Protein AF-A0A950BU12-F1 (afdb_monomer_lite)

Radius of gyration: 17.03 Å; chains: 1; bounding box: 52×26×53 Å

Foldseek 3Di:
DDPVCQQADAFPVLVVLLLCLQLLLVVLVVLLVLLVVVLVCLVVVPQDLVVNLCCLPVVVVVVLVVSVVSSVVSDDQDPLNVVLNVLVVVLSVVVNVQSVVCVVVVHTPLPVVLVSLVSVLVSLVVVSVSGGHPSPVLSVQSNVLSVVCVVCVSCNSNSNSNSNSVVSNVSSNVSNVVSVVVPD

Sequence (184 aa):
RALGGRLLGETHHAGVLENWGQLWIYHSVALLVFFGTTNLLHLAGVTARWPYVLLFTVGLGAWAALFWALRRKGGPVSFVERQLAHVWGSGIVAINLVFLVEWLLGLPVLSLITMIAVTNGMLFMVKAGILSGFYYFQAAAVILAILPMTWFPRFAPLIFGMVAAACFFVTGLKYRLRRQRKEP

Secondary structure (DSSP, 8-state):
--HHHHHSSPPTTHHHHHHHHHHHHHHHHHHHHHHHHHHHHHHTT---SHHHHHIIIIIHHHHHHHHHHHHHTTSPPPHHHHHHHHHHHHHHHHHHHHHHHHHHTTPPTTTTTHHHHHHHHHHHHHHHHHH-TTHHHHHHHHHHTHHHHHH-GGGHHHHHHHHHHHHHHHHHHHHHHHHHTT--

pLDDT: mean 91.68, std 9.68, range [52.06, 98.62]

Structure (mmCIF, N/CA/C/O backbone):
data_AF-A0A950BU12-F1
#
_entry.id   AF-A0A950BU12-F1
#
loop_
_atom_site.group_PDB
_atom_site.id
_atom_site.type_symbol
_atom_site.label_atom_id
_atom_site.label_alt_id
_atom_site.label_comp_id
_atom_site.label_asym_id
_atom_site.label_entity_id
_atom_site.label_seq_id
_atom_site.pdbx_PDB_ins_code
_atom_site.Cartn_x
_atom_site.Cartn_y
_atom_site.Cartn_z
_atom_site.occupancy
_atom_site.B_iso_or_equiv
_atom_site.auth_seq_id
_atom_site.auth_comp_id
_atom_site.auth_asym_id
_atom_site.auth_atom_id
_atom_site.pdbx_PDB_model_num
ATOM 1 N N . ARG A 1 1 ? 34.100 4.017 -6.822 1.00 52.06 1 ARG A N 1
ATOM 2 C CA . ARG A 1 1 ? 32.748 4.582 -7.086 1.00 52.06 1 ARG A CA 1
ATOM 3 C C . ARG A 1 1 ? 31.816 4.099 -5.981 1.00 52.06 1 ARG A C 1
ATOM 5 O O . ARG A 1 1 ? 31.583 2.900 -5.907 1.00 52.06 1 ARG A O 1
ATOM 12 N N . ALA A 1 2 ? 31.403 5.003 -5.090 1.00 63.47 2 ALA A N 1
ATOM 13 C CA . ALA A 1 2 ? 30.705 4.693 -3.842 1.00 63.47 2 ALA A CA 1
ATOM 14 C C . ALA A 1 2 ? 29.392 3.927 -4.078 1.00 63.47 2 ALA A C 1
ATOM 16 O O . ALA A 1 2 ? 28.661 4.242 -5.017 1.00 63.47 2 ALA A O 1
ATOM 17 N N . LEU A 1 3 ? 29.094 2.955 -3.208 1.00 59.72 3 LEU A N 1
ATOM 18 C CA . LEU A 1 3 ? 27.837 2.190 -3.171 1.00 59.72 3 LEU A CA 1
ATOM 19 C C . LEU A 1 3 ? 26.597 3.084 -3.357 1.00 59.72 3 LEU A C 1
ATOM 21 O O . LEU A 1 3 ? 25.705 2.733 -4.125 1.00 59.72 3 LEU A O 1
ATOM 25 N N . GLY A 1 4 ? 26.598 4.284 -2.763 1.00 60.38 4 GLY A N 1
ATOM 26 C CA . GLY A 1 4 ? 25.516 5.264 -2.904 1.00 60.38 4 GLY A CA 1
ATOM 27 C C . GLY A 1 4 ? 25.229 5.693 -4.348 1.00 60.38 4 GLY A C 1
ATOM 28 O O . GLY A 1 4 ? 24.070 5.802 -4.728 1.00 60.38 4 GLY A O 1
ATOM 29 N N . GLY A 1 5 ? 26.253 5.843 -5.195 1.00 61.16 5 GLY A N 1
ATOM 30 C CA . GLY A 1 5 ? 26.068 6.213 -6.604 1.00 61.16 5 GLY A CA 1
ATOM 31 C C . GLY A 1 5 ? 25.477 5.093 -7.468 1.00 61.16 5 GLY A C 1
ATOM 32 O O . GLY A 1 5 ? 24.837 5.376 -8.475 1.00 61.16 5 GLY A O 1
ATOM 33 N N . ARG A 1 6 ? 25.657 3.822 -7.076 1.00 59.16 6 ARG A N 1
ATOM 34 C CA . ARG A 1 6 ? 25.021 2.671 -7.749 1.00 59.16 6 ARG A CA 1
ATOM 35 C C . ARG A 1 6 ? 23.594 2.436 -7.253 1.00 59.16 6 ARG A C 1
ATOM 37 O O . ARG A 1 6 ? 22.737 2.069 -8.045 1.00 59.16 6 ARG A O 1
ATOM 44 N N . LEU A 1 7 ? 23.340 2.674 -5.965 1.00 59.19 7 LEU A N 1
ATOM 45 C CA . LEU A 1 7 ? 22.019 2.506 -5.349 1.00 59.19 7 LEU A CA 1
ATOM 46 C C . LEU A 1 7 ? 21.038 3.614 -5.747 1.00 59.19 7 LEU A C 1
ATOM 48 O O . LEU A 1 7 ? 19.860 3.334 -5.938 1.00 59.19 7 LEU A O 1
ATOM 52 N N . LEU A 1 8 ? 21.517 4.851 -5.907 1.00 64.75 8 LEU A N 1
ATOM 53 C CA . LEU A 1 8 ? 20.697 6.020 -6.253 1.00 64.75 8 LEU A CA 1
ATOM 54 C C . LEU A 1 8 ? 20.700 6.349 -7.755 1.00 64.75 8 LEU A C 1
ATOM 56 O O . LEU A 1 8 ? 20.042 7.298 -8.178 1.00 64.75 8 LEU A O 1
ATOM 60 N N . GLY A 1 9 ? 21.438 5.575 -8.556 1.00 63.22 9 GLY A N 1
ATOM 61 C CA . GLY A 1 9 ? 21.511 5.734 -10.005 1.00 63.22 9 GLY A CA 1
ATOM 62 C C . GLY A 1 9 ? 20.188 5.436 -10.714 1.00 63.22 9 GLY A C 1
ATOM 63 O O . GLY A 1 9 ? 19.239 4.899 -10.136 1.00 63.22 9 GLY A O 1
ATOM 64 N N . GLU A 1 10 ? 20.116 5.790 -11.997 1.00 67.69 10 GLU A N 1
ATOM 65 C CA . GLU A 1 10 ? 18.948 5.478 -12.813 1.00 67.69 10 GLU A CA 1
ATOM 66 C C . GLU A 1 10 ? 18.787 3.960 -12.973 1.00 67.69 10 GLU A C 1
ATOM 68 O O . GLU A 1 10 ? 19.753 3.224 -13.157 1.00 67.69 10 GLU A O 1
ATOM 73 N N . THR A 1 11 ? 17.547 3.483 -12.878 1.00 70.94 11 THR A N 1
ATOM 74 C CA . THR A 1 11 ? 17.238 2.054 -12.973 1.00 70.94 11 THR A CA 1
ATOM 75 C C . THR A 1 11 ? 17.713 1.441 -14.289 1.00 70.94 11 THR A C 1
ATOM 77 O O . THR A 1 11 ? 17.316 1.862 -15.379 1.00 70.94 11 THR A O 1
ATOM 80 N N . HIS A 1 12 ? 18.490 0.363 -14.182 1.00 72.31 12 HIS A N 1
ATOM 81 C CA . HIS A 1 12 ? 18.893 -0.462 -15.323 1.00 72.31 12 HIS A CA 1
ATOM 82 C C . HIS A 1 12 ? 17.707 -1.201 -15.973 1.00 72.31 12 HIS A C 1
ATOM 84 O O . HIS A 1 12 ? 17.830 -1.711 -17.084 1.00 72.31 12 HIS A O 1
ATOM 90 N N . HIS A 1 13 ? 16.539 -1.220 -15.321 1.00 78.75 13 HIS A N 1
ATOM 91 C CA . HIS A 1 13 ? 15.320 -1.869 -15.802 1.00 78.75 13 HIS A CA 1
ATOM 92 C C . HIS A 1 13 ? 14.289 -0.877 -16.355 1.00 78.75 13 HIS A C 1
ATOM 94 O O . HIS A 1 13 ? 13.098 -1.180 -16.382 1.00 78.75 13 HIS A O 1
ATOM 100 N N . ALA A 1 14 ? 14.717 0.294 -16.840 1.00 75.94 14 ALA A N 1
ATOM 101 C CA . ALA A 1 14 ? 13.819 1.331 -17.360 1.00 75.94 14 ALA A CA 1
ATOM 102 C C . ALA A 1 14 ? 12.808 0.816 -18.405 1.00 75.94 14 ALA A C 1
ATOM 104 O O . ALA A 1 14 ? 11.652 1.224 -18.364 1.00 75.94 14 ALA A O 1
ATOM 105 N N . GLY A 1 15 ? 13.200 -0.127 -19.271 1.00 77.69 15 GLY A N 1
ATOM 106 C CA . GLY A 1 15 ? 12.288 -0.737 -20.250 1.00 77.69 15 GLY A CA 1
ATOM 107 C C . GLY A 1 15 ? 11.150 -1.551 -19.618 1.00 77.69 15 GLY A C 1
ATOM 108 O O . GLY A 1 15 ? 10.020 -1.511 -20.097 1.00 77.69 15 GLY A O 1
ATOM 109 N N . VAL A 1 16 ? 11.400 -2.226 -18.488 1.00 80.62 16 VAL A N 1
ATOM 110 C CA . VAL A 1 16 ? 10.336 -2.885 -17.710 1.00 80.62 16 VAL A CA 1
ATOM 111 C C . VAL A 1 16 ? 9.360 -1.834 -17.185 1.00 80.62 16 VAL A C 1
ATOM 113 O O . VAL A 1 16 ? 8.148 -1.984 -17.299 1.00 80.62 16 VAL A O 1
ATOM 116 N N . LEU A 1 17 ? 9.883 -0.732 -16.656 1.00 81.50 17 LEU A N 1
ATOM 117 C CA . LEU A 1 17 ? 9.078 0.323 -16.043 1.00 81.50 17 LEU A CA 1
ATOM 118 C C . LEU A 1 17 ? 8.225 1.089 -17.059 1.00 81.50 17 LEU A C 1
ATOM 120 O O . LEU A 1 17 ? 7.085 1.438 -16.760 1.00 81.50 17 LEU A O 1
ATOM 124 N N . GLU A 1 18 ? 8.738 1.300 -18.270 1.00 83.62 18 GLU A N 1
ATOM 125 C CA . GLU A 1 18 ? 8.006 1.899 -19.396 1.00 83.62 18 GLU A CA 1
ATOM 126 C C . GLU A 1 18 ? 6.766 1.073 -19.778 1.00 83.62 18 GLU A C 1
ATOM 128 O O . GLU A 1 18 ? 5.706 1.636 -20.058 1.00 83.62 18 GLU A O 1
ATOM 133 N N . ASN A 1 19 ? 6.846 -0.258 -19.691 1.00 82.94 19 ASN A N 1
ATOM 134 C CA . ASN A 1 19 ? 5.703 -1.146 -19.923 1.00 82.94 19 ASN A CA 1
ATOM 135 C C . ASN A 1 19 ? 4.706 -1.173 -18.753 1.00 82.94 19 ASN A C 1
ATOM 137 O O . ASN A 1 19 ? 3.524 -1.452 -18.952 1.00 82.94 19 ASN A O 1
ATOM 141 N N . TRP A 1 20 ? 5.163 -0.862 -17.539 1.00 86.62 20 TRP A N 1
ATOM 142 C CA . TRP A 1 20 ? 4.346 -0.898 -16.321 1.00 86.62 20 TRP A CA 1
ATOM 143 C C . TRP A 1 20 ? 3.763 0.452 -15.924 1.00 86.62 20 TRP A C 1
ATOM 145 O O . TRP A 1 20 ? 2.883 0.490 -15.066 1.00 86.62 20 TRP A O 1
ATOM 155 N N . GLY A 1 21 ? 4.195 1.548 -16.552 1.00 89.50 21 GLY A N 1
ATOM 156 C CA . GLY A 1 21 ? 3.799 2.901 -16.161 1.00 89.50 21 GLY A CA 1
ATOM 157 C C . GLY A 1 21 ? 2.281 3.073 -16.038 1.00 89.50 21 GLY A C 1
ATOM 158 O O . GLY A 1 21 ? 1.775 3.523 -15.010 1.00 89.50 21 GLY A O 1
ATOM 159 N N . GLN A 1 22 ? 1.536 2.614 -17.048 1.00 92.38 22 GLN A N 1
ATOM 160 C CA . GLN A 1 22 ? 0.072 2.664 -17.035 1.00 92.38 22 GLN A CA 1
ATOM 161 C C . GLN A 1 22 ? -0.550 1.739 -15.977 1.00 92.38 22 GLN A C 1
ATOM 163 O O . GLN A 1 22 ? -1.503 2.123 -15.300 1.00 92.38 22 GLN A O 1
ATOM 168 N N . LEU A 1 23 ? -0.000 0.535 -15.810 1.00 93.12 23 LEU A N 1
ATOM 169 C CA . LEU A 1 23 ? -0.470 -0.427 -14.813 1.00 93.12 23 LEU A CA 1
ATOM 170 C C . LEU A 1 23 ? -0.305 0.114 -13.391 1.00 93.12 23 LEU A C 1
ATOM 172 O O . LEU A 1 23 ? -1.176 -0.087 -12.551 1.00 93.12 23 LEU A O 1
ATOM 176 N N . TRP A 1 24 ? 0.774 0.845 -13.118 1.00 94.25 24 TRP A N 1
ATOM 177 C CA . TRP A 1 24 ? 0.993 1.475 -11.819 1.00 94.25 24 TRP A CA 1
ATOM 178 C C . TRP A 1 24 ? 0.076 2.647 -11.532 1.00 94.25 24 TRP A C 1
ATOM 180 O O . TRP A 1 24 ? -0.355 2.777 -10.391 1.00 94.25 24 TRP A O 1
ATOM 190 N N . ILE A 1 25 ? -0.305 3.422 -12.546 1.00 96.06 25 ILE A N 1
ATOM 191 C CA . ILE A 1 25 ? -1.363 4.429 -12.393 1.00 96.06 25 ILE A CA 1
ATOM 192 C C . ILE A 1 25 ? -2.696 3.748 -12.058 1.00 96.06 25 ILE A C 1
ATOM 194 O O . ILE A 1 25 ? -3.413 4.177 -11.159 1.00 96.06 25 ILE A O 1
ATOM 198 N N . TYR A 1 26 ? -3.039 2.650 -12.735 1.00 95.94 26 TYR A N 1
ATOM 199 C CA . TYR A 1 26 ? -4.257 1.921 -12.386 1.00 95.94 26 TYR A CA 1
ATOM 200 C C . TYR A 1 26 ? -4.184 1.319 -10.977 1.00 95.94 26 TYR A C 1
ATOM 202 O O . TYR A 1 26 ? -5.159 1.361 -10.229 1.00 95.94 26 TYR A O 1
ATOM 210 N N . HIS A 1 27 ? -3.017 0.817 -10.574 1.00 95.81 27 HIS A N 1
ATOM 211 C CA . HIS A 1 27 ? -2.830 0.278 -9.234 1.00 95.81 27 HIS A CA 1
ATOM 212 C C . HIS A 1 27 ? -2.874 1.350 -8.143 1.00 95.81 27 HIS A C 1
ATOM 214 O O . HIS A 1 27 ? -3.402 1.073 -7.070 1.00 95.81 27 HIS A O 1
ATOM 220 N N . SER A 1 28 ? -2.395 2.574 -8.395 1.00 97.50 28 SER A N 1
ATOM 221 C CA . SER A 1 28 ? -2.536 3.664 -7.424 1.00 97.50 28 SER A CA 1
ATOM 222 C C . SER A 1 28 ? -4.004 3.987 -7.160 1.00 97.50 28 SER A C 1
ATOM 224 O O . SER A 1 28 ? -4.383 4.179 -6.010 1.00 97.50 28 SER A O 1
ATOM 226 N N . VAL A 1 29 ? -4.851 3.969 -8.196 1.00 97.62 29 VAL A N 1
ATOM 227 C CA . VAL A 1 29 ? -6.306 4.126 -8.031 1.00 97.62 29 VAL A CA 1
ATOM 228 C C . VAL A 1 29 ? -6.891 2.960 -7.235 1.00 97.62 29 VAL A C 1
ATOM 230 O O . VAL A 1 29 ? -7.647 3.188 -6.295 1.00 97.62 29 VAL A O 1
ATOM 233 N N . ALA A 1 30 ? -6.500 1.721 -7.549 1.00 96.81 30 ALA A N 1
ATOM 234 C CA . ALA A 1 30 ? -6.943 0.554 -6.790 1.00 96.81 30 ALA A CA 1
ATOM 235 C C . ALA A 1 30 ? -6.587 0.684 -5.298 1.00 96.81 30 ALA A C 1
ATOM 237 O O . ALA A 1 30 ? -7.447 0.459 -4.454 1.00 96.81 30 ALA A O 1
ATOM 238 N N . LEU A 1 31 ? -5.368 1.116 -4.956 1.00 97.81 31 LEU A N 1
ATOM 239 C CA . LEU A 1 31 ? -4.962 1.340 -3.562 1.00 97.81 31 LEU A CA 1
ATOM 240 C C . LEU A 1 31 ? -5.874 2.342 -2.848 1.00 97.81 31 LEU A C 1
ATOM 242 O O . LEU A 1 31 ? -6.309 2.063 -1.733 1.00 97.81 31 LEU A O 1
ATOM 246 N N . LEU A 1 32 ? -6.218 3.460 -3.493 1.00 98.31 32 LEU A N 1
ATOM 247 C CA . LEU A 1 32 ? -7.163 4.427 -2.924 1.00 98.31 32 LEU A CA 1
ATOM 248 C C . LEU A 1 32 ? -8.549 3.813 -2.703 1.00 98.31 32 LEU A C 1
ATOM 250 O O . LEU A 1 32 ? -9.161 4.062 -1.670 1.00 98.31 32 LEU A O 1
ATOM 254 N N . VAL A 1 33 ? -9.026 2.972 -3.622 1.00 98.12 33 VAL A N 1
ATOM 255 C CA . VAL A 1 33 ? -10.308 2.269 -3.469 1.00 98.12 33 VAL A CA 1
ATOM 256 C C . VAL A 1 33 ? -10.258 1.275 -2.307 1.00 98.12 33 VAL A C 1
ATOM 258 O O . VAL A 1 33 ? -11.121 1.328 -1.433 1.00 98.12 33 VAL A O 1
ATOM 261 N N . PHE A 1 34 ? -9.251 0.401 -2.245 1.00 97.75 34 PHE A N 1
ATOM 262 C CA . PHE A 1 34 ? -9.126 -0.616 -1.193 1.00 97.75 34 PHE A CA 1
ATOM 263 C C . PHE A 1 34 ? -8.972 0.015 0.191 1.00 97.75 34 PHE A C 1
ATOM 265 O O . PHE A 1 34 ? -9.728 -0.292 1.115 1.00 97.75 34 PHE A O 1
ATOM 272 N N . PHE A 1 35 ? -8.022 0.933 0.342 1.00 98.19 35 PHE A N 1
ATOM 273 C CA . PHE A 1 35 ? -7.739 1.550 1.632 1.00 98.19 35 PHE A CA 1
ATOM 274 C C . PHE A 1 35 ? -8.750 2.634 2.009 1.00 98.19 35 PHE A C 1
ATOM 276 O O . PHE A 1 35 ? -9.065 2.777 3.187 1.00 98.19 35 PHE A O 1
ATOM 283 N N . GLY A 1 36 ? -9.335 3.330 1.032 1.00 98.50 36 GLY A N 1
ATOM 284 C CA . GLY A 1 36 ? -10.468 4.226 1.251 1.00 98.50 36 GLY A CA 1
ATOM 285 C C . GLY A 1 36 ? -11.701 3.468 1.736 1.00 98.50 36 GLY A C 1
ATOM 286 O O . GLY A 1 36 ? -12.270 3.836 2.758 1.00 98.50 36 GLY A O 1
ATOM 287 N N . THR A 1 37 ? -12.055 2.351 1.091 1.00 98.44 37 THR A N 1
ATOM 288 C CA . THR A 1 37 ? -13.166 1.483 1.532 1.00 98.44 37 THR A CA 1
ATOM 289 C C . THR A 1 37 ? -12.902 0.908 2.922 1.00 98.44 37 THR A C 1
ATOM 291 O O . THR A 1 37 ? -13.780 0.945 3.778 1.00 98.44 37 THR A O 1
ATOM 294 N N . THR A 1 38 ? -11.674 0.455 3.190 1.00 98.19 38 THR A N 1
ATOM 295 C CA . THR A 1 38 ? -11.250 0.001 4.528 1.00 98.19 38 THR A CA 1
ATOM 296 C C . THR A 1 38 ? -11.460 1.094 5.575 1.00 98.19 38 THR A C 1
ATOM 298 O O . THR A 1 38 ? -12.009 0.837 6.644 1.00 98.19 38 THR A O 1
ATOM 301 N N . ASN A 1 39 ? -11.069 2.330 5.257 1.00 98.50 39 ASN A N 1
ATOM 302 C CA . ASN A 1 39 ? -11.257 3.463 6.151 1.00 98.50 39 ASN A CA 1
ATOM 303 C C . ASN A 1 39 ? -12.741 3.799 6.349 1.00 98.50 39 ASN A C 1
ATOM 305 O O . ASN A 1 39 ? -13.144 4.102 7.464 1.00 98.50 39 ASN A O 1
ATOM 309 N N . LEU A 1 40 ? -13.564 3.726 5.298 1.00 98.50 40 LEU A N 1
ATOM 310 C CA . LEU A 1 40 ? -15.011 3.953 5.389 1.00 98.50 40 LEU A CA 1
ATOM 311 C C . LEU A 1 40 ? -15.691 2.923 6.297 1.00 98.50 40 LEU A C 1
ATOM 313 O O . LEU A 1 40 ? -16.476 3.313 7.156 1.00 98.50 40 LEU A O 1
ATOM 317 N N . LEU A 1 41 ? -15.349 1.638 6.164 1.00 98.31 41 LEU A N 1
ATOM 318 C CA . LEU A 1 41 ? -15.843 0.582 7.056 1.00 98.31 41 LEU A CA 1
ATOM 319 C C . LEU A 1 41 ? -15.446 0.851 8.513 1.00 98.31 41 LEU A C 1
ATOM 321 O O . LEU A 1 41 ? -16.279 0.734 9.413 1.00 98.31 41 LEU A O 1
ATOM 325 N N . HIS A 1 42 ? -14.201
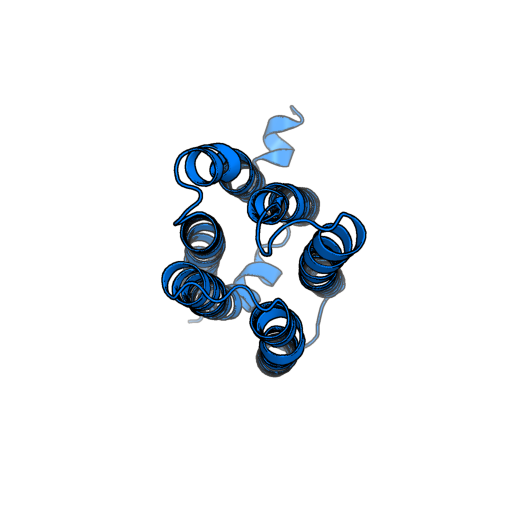 1.277 8.733 1.00 97.62 42 HIS A N 1
ATOM 326 C CA . HIS A 1 42 ? -13.712 1.624 10.063 1.00 97.62 42 HIS A CA 1
ATOM 327 C C . HIS A 1 42 ? -14.469 2.821 10.659 1.00 97.62 42 HIS A C 1
ATOM 329 O O . HIS A 1 42 ? -14.932 2.760 11.796 1.00 97.62 42 HIS A O 1
ATOM 335 N N . LEU A 1 43 ? -14.662 3.888 9.877 1.00 97.88 43 LEU A N 1
ATOM 336 C CA . LEU A 1 43 ? -15.420 5.075 10.286 1.00 97.88 43 LEU A CA 1
ATOM 337 C C . LEU A 1 43 ? -16.905 4.782 10.534 1.00 97.88 43 LEU A C 1
ATOM 339 O O . LEU A 1 43 ? -17.506 5.434 11.385 1.00 97.88 43 LEU A O 1
ATOM 343 N N . ALA A 1 44 ? -17.477 3.810 9.824 1.00 98.12 44 ALA A N 1
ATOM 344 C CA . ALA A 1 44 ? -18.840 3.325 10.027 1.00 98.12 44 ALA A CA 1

───

TASK BRIEF: Of the lines above, retype only those from the line containing "ATOM 101 C CA" through the line containing "ATOM 133 N N", including both, exactly.

ANSWER AREA:
ATOM 101 C CA . ALA A 1 14 ? 13.819 1.331 -17.360 1.00 75.94 14 ALA A CA 1
ATOM 102 C C . ALA A 1 14 ? 12.808 0.816 -18.405 1.00 75.94 14 ALA A C 1
ATOM 104 O O . ALA A 1 14 ? 11.652 1.224 -18.364 1.00 75.94 14 ALA A O 1
ATOM 105 N N . GLY A 1 15 ? 13.200 -0.127 -19.271 1.00 77.69 15 GLY A N 1
ATOM 106 C CA . GLY A 1 15 ? 12.288 -0.737 -20.250 1.00 77.69 15 GLY A CA 1
ATOM 107 C C . GLY A 1 15 ? 11.150 -1.551 -19.618 1.00 77.69 15 GLY A C 1
ATOM 108 O O . GLY A 1 15 ? 10.020 -1.511 -20.097 1.00 77.69 15 GLY A O 1
ATOM 109 N N . VAL A 1 16 ? 11.400 -2.226 -18.488 1.00 80.62 16 VAL A N 1
ATOM 110 C CA . VAL A 1 16 ? 10.336 -2.885 -17.710 1.00 80.62 16 VAL A CA 1
ATOM 111 C C . VAL A 1 16 ? 9.360 -1.834 -17.185 1.00 80.62 16 VAL A C 1
ATOM 113 O O . VAL A 1 16 ? 8.148 -1.984 -17.299 1.00 80.62 16 VAL A O 1
ATOM 116 N N . LEU A 1 17 ? 9.883 -0.732 -16.656 1.00 81.50 17 LEU A N 1
ATOM 117 C CA . LEU A 1 17 ? 9.078 0.323 -16.043 1.00 81.50 17 LEU A CA 1
ATOM 118 C C . LEU A 1 17 ? 8.225 1.089 -17.059 1.00 81.50 17 LEU A C 1
ATOM 120 O O . LEU A 1 17 ? 7.085 1.438 -16.760 1.00 81.50 17 LEU A O 1
ATOM 124 N N . GLU A 1 18 ? 8.738 1.300 -18.270 1.00 83.62 18 GLU A N 1
ATOM 125 C CA . GLU A 1 18 ? 8.006 1.899 -19.396 1.00 83.62 18 GLU A CA 1
ATOM 126 C C . GLU A 1 18 ? 6.766 1.073 -19.778 1.00 83.62 18 GLU A C 1
ATOM 128 O O . GLU A 1 18 ? 5.706 1.636 -20.058 1.00 83.62 18 GLU A O 1
ATOM 133 N N . ASN A 1 19 ? 6.846 -0.258 -19.691 1.00 82.94 19 ASN A N 1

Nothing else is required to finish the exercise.